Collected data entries
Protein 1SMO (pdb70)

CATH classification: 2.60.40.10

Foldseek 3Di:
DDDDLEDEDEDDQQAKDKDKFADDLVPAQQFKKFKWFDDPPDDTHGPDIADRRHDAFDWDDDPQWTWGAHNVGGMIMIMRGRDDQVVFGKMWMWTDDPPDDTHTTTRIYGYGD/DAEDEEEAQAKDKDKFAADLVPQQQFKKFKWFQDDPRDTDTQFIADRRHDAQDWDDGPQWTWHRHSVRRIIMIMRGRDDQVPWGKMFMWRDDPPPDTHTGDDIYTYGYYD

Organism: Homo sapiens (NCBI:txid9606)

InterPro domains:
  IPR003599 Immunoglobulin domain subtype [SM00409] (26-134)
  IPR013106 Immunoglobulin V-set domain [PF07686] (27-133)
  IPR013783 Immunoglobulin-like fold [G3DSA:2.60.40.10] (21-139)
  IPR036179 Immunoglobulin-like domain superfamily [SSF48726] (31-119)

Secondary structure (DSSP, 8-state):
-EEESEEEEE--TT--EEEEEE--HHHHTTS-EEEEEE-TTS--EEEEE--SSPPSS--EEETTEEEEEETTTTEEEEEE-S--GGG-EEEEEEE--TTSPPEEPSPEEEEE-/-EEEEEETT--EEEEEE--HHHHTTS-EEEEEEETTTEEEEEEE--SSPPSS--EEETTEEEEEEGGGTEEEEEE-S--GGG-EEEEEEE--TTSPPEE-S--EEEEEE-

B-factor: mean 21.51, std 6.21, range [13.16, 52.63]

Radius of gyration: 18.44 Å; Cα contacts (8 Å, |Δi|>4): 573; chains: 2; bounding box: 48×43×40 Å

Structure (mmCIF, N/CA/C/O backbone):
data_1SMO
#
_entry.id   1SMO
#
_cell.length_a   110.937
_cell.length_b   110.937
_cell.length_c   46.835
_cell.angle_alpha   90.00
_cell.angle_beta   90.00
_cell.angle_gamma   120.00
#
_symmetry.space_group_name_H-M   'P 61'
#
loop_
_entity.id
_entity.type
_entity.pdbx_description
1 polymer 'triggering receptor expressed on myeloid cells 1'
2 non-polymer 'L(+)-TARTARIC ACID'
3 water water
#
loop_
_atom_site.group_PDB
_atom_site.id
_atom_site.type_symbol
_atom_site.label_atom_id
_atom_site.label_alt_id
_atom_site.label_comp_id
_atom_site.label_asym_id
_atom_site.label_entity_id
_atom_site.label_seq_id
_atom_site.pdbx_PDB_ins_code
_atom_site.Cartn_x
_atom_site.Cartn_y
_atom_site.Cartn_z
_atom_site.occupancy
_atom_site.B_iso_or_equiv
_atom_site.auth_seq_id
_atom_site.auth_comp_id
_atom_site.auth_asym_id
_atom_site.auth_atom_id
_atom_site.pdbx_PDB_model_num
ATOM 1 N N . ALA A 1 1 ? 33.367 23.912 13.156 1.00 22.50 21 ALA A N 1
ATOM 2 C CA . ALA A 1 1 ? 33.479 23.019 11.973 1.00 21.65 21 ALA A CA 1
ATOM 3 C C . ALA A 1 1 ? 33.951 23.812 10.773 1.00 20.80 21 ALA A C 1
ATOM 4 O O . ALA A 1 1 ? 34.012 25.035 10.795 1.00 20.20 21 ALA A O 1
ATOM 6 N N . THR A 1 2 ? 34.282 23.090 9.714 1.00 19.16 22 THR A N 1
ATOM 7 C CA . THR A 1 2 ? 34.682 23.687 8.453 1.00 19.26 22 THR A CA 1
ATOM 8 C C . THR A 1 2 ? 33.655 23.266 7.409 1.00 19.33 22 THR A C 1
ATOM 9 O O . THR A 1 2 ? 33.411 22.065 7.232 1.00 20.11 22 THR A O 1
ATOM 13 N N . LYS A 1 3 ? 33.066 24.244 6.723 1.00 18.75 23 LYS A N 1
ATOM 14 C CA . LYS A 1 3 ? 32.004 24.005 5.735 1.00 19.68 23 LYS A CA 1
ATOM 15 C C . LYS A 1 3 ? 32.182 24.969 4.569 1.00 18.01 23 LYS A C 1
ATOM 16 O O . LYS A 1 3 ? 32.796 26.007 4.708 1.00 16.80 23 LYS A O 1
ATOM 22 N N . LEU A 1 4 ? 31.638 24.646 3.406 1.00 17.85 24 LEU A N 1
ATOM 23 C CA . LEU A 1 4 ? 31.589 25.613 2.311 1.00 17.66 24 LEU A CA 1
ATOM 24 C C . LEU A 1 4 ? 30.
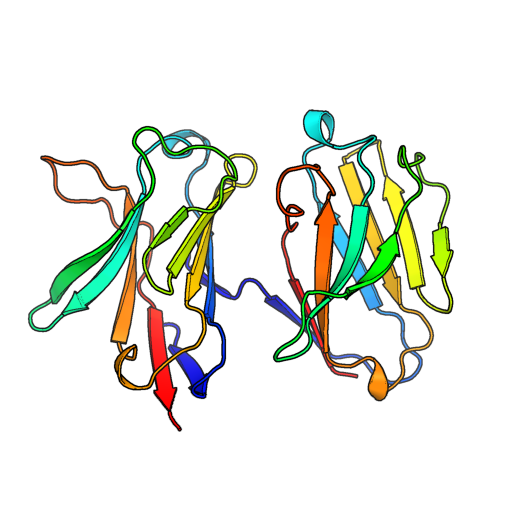830 26.877 2.698 1.00 17.87 24 LEU A C 1
ATOM 25 O O . LEU A 1 4 ? 29.827 26.831 3.400 1.00 17.84 24 LEU A O 1
ATOM 30 N N . THR A 1 5 ? 31.312 27.999 2.187 1.00 17.61 25 THR A N 1
ATOM 31 C CA . THR A 1 5 ? 30.673 29.296 2.335 1.00 18.14 25 THR A CA 1
ATOM 32 C C . THR A 1 5 ? 29.294 29.362 1.684 1.00 19.19 25 THR A C 1
ATOM 33 O O . THR A 1 5 ? 28.398 30.040 2.190 1.00 19.87 25 THR A O 1
ATOM 37 N N . GLU A 1 6 ? 29.130 28.640 0.583 1.00 19.85 26 GLU A N 1
ATOM 38 C CA . GLU A 1 6 ? 27.849 28.596 -0.115 1.00 20.79 26 GLU A CA 1
ATOM 39 C C . GLU A 1 6 ? 26.853 27.621 0.530 1.00 21.83 26 GLU A C 1
ATOM 40 O O . GLU A 1 6 ? 27.235 26.605 1.116 1.00 23.03 26 GLU A O 1
ATOM 46 N N . GLU A 1 7 ? 25.572 27.978 0.444 1.00 22.41 27 GLU A N 1
ATOM 47 C CA . GLU A 1 7 ? 24.452 27.125 0.836 1.00 23.63 27 GLU A CA 1
ATOM 48 C C . GLU A 1 7 ? 23.620 26.889 -0.421 1.00 23.69 27 GLU A C 1
ATOM 49 O O . GLU A 1 7 ? 23.339 27.825 -1.175 1.00 23.17 27 GLU A O 1
ATOM 55 N N . LYS A 1 8 ? 23.257 25.631 -0.665 1.00 24.55 28 LYS A N 1
ATOM 56 C CA . LYS A 1 8 ? 22.613 25.225 -1.915 1.00 25.45 28 LYS A CA 1
ATOM 57 C C . LYS A 1 8 ? 21.087 25.334 -1.822 1.00 25.30 28 LYS A C 1
ATOM 58 O O . LYS A 1 8 ? 20.487 24.904 -0.838 1.00 25.58 28 LYS A O 1
ATOM 64 N N . TYR A 1 9 ? 20.489 25.941 -2.841 1.00 25.31 29 TYR A N 1
ATOM 65 C CA . TYR A 1 9 ? 19.038 26.079 -2.954 1.00 25.74 29 TYR A CA 1
ATOM 66 C C . TYR A 1 9 ? 18.616 25.465 -4.277 1.00 26.34 29 TYR A C 1
ATOM 67 O O . TYR A 1 9 ? 18.943 25.992 -5.332 1.00 25.93 29 TYR A O 1
ATOM 76 N N . GLU A 1 10 ? 17.888 24.352 -4.213 1.00 27.27 30 GLU A N 1
ATOM 77 C CA . GLU A 1 10 ? 17.352 23.689 -5.403 1.00 27.90 30 GLU A CA 1
ATOM 78 C C . GLU A 1 10 ? 15.865 24.004 -5.499 1.00 27.52 30 GLU A C 1
ATOM 79 O O . GLU A 1 10 ? 15.092 23.600 -4.625 1.00 28.48 30 GLU A O 1
ATOM 85 N N . LEU A 1 11 ? 15.488 24.747 -6.541 1.00 26.81 31 LEU A N 1
ATOM 86 C CA . LEU A 1 11 ? 14.113 25.203 -6.761 1.00 26.55 31 LEU A CA 1
ATOM 87 C C . LEU A 1 11 ? 13.674 24.947 -8.210 1.00 26.39 31 LEU A C 1
ATOM 88 O O . LEU A 1 11 ? 14.493 24.594 -9.061 1.00 26.04 31 LEU A O 1
ATOM 93 N N . LYS A 1 12 ? 12.376 25.120 -8.475 1.00 26.07 32 LYS A N 1
ATOM 94 C CA . LYS A 1 12 ? 11.806 24.857 -9.795 1.00 26.13 32 LYS A CA 1
ATOM 95 C C . LYS A 1 12 ? 11.378 26.150 -10.471 1.00 25.78 32 LYS A C 1
ATOM 96 O O . LYS A 1 12 ? 11.114 27.145 -9.797 1.00 25.26 32 LYS A O 1
ATOM 102 N N . GLU A 1 13 ? 11.319 26.138 -11.801 1.00 25.07 33 GLU A N 1
ATOM 103 C CA . GLU A 1 13 ? 10.840 27.289 -12.556 1.00 25.37 33 GLU A CA 1
ATOM 104 C C . GLU A 1 13 ? 9.518 27.737 -11.953 1.00 24.84 33 GLU A C 1
ATOM 105 O O . GLU A 1 13 ? 8.655 26.896 -11.688 1.00 24.89 33 GLU A O 1
ATOM 111 N N . GLY A 1 14 ? 9.351 29.043 -11.749 1.00 24.01 34 GLY A N 1
ATOM 112 C CA . GLY A 1 14 ? 8.095 29.593 -11.269 1.00 23.63 34 GLY A CA 1
ATOM 113 C C . GLY A 1 14 ? 8.070 29.885 -9.778 1.00 23.32 34 GLY A C 1
ATOM 114 O O . GLY A 1 14 ? 7.215 30.631 -9.305 1.00 23.19 34 GLY A O 1
ATOM 115 N N . GLN A 1 15 ? 9.011 29.303 -9.040 1.00 22.95 35 GLN A N 1
ATOM 116 C CA . GLN A 1 15 ? 9.068 29.459 -7.594 1.00 22.82 35 GLN A CA 1
ATOM 117 C C . GLN A 1 15 ? 9.869 30.706 -7.236 1.00 21.79 35 GLN A C 1
ATOM 118 O O . GLN A 1 15 ? 10.380 31.395 -8.110 1.00 20.98 35 GLN A O 1
ATOM 124 N N . THR A 1 16 ? 9.915 31.013 -5.949 1.00 21.02 36 THR A N 1
ATOM 125 C CA . THR A 1 16 ? 10.600 32.203 -5.456 1.00 20.87 36 THR A CA 1
ATOM 126 C C . THR A 1 16 ? 11.749 31.796 -4.542 1.00 20.35 36 THR A C 1
ATOM 127 O O . THR A 1 16 ? 11.559 31.009 -3.608 1.00 20.39 36 THR A O 1
ATOM 131 N N . LEU A 1 17 ? 12.938 32.329 -4.825 1.00 19.97 37 LEU A N 1
ATOM 132 C CA . LEU A 1 17 ? 14.057 32.270 -3.891 1.00 19.63 37 LEU A CA 1
ATOM 133 C C . LEU A 1 17 ? 13.836 33.364 -2.845 1.00 19.03 37 LEU A C 1
ATOM 134 O O . LEU A 1 17 ? 13.632 34.509 -3.199 1.00 18.81 37 LEU A O 1
ATOM 139 N N . ASP A 1 18 ? 13.893 32.995 -1.579 1.00 19.11 38 ASP A N 1
ATOM 140 C CA . ASP A 1 18 ? 13.680 33.915 -0.471 1.00 19.91 38 ASP A CA 1
ATOM 141 C C . ASP A 1 18 ? 14.747 33.632 0.591 1.00 20.68 38 ASP A C 1
ATOM 142 O O . ASP A 1 18 ? 14.682 32.623 1.295 1.00 20.93 38 ASP A O 1
ATOM 147 N N . VAL A 1 19 ? 15.742 34.515 0.687 1.00 19.89 39 VAL A N 1
ATOM 148 C CA . VAL A 1 19 ? 16.852 34.317 1.624 1.00 20.90 39 VAL A CA 1
ATOM 149 C C . VAL A 1 19 ? 17.091 35.546 2.494 1.00 20.90 39 VAL A C 1
ATOM 150 O O . VAL A 1 19 ? 16.708 36.653 2.129 1.00 19.93 39 VAL A O 1
ATOM 154 N N . LYS A 1 20 ? 17.720 35.325 3.649 1.00 22.12 40 LYS A N 1
ATOM 155 C CA . LYS A 1 20 ? 18.112 36.386 4.563 1.00 22.87 40 LYS A CA 1
ATOM 156 C C . LYS A 1 20 ? 19.636 36.408 4.713 1.00 21.93 40 LYS A C 1
ATOM 157 O O . LYS A 1 20 ? 20.317 35.372 4.708 1.00 22.36 40 LYS A O 1
ATOM 163 N N . CYS A 1 21 ? 20.153 37.622 4.825 1.00 19.81 41 CYS A N 1
ATOM 164 C CA . CYS A 1 21 ? 21.578 37.869 5.029 1.00 20.57 41 CYS A CA 1
ATOM 165 C C . CYS A 1 21 ? 21.699 38.755 6.266 1.00 19.38 41 CYS A C 1
ATOM 166 O O . CYS A 1 21 ? 21.437 39.954 6.215 1.00 18.69 41 CYS A O 1
ATOM 169 N N . ASP A 1 22 ? 22.084 38.158 7.387 1.00 19.31 42 ASP A N 1
ATOM 170 C CA . ASP A 1 22 ? 22.300 38.858 8.645 1.00 19.10 42 ASP A CA 1
ATOM 171 C C . ASP A 1 22 ? 23.521 39.760 8.601 1.00 18.03 42 ASP A C 1
ATOM 172 O O . ASP A 1 22 ? 24.546 39.389 8.021 1.00 18.84 42 ASP A O 1
ATOM 177 N N . TYR A 1 23 ? 23.421 40.925 9.239 1.00 16.02 43 TYR A N 1
ATOM 178 C CA . TYR A 1 23 ? 24.571 41.807 9.412 1.00 15.86 43 TYR A CA 1
ATOM 179 C C . TYR A 1 23 ? 24.552 42.519 10.759 1.00 15.87 43 TYR A C 1
ATOM 180 O O . TYR A 1 23 ? 23.530 42.544 11.445 1.00 16.29 43 TYR A O 1
ATOM 189 N N . THR A 1 24 ? 25.682 43.121 11.113 1.00 16.78 44 THR A N 1
ATOM 190 C CA . THR A 1 24 ? 25.781 43.825 12.383 1.00 16.14 44 THR A CA 1
ATOM 191 C C . THR A 1 24 ? 25.099 45.183 12.285 1.00 15.72 44 THR A C 1
ATOM 192 O O . THR A 1 24 ? 25.597 46.105 11.631 1.00 16.02 44 THR A O 1
ATOM 196 N N . LEU A 1 25 ? 23.953 45.303 12.954 1.00 16.33 45 LEU A N 1
ATOM 197 C CA . LEU A 1 25 ? 23.103 46.485 12.802 1.00 16.17 45 LEU A CA 1
ATOM 198 C C . LEU A 1 25 ? 23.835 47.796 13.120 1.00 16.20 45 LEU A C 1
ATOM 199 O O . LEU A 1 25 ? 23.706 48.787 12.404 1.00 15.81 45 LEU A O 1
ATOM 204 N N . GLU A 1 26 ? 24.584 47.799 14.224 1.00 15.43 46 GLU A N 1
ATOM 205 C CA . GLU A 1 26 ? 25.184 49.021 14.723 1.00 15.60 46 GLU A CA 1
ATOM 206 C C . GLU A 1 26 ? 26.299 49.526 13.820 1.00 16.05 46 GLU A C 1
ATOM 207 O O . GLU A 1 26 ? 26.635 50.696 13.858 1.00 16.70 46 GLU A O 1
ATOM 213 N N . LYS A 1 27 ? 26.846 48.645 12.990 1.00 15.85 47 LYS A N 1
ATOM 214 C CA . LYS A 1 27 ? 27.858 49.052 12.013 1.00 16.07 47 LYS A CA 1
ATOM 215 C C . LYS A 1 27 ? 27.308 49.434 10.646 1.00 15.18 47 LYS A C 1
ATOM 216 O O . LYS A 1 27 ? 27.870 50.324 10.004 1.00 17.83 47 LYS A O 1
ATOM 222 N N . PHE A 1 28 ? 26.234 48.779 10.201 1.00 14.60 48 PHE A N 1
ATOM 223 C CA . PHE A 1 28 ? 25.912 48.792 8.774 1.00 14.87 48 PHE A CA 1
ATOM 224 C C . PHE A 1 28 ? 24.475 49.155 8.410 1.00 14.83 48 PHE A C 1
ATOM 225 O O . PHE A 1 28 ? 24.138 49.073 7.232 1.00 14.72 48 PHE A O 1
ATOM 233 N N . ALA A 1 29 ? 23.631 49.533 9.366 1.00 14.69 49 ALA A N 1
ATOM 234 C CA . ALA A 1 29 ? 22.208 49.796 9.064 1.00 15.13 49 ALA A CA 1
ATOM 235 C C . ALA A 1 29 ? 22.023 50.700 7.852 1.00 15.42 49 ALA A C 1
ATOM 236 O O . ALA A 1 29 ? 21.287 50.361 6.935 1.00 15.58 49 ALA A O 1
ATOM 238 N N . SER A 1 30 ? 22.725 51.826 7.829 1.00 15.61 50 SER A N 1
ATOM 239 C CA . SER A 1 30 ? 22.533 52.824 6.777 1.00 16.42 50 SER A CA 1
ATOM 240 C C . SER A 1 30 ? 23.403 52.591 5.551 1.00 15.87 50 SER A C 1
ATOM 241 O O . SER A 1 30 ? 23.246 53.258 4.543 1.00 16.89 50 SER A O 1
ATOM 245 N N . SER A 1 31 ? 24.329 51.636 5.632 1.00 15.11 51 SER A N 1
ATOM 246 C CA . SER A 1 31 ? 25.224 51.324 4.504 1.00 15.32 51 SER A CA 1
ATOM 247 C C . SER A 1 31 ? 24.437 50.801 3.306 1.00 14.92 51 SER A C 1
ATOM 248 O O . SER A 1 31 ? 23.464 50.057 3.459 1.00 15.52 51 SER A O 1
ATOM 252 N N . GLN A 1 32 ? 24.862 51.186 2.101 1.00 15.69 52 GLN A N 1
ATOM 253 C CA . GLN A 1 32 ? 24.307 50.647 0.891 1.00 15.64 52 GLN A CA 1
ATOM 254 C C . GLN A 1 32 ? 24.694 49.175 0.774 1.00 14.39 52 GLN A C 1
ATOM 255 O O . GLN A 1 32 ? 25.843 48.808 1.082 1.00 16.07 52 GLN A O 1
ATOM 261 N N . LYS A 1 33 ? 23.745 48.348 0.328 1.00 14.39 53 LYS A N 1
ATOM 262 C CA . LYS A 1 33 ? 23.927 46.901 0.244 1.00 14.61 53 LYS A CA 1
ATOM 263 C C . LYS A 1 33 ? 23.494 46.403 -1.121 1.00 14.60 53 LYS A C 1
ATOM 264 O O . LYS A 1 33 ? 22.731 47.071 -1.814 1.00 15.47 53 LYS A O 1
ATOM 270 N N . ALA A 1 34 ? 23.970 45.239 -1.513 1.00 14.51 54 ALA A N 1
ATOM 271 C CA . ALA A 1 34 ? 23.734 44.745 -2.870 1.00 14.40 54 ALA A CA 1
ATOM 272 C C . ALA A 1 34 ? 23.650 43.242 -2.949 1.00 15.09 54 ALA A C 1
ATOM 273 O O . ALA A 1 34 ? 24.251 42.526 -2.157 1.00 15.97 54 ALA A O 1
ATOM 275 N N . TRP A 1 35 ? 22.922 42.785 -3.959 1.00 14.64 55 TRP A N 1
ATOM 276 C CA . TRP A 1 35 ? 22.838 41.388 -4.345 1.00 14.44 55 TRP A CA 1
ATOM 277 C C . TRP A 1 35 ? 23.643 41.244 -5.621 1.00 14.84 55 TRP A C 1
ATOM 278 O O . TRP A 1 35 ? 23.372 41.932 -6.619 1.00 15.39 55 TRP A O 1
ATOM 289 N N . GLN A 1 36 ? 24.644 40.358 -5.591 1.00 15.02 56 GLN A N 1
ATOM 290 C CA . GLN A 1 36 ? 25.589 40.205 -6.710 1.00 15.29 56 GLN A CA 1
ATOM 291 C C . GLN A 1 36 ? 25.626 38.779 -7.225 1.00 15.67 56 GLN A C 1
ATOM 292 O O . GLN A 1 36 ? 25.490 37.827 -6.469 1.00 16.36 56 GLN A O 1
ATOM 298 N N . ILE A 1 37 ? 25.865 38.647 -8.521 1.00 16.48 57 ILE A N 1
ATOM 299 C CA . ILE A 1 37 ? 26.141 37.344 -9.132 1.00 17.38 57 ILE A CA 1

* **What you will do**:
The line containing "ATOM 277 C C" marks where to begin; the last line of the records marks where to stop. Copy both and all between, exactly.

* **Answer space**:
ATOM 277 C C . TRP A 1 35 ? 23.643 41.244 -5.621 1.00 14.84 55 TRP A C 1
ATOM 278 O O . TRP A 1 35 ? 23.372 41.932 -6.619 1.00 15.39 55 TRP A O 1
ATOM 289 N N . GLN A 1 36 ? 24.644 40.358 -5.591 1.00 15.02 56 GLN A N 1
ATOM 290 C CA . GLN A 1 36 ? 25.589 40.205 -6.710 1.00 15.29 56 GLN A CA 1
ATOM 291 C C . GLN A 1 36 ? 25.626 38.779 -7.225 1.00 15.67 56 GLN A C 1
ATOM 292 O O . GLN A 1 36 ? 25.490 37.827 -6.469 1.00 16.36 56 GLN A O 1
ATOM 298 N N . ILE A 1 37 ? 25.865 38.647 -8.521 1.00 16.48 57 ILE A N 1
ATOM 299 C CA . ILE A 1 37 ? 26.141 37.344 -9.132 1.00 17.38 57 ILE A CA 1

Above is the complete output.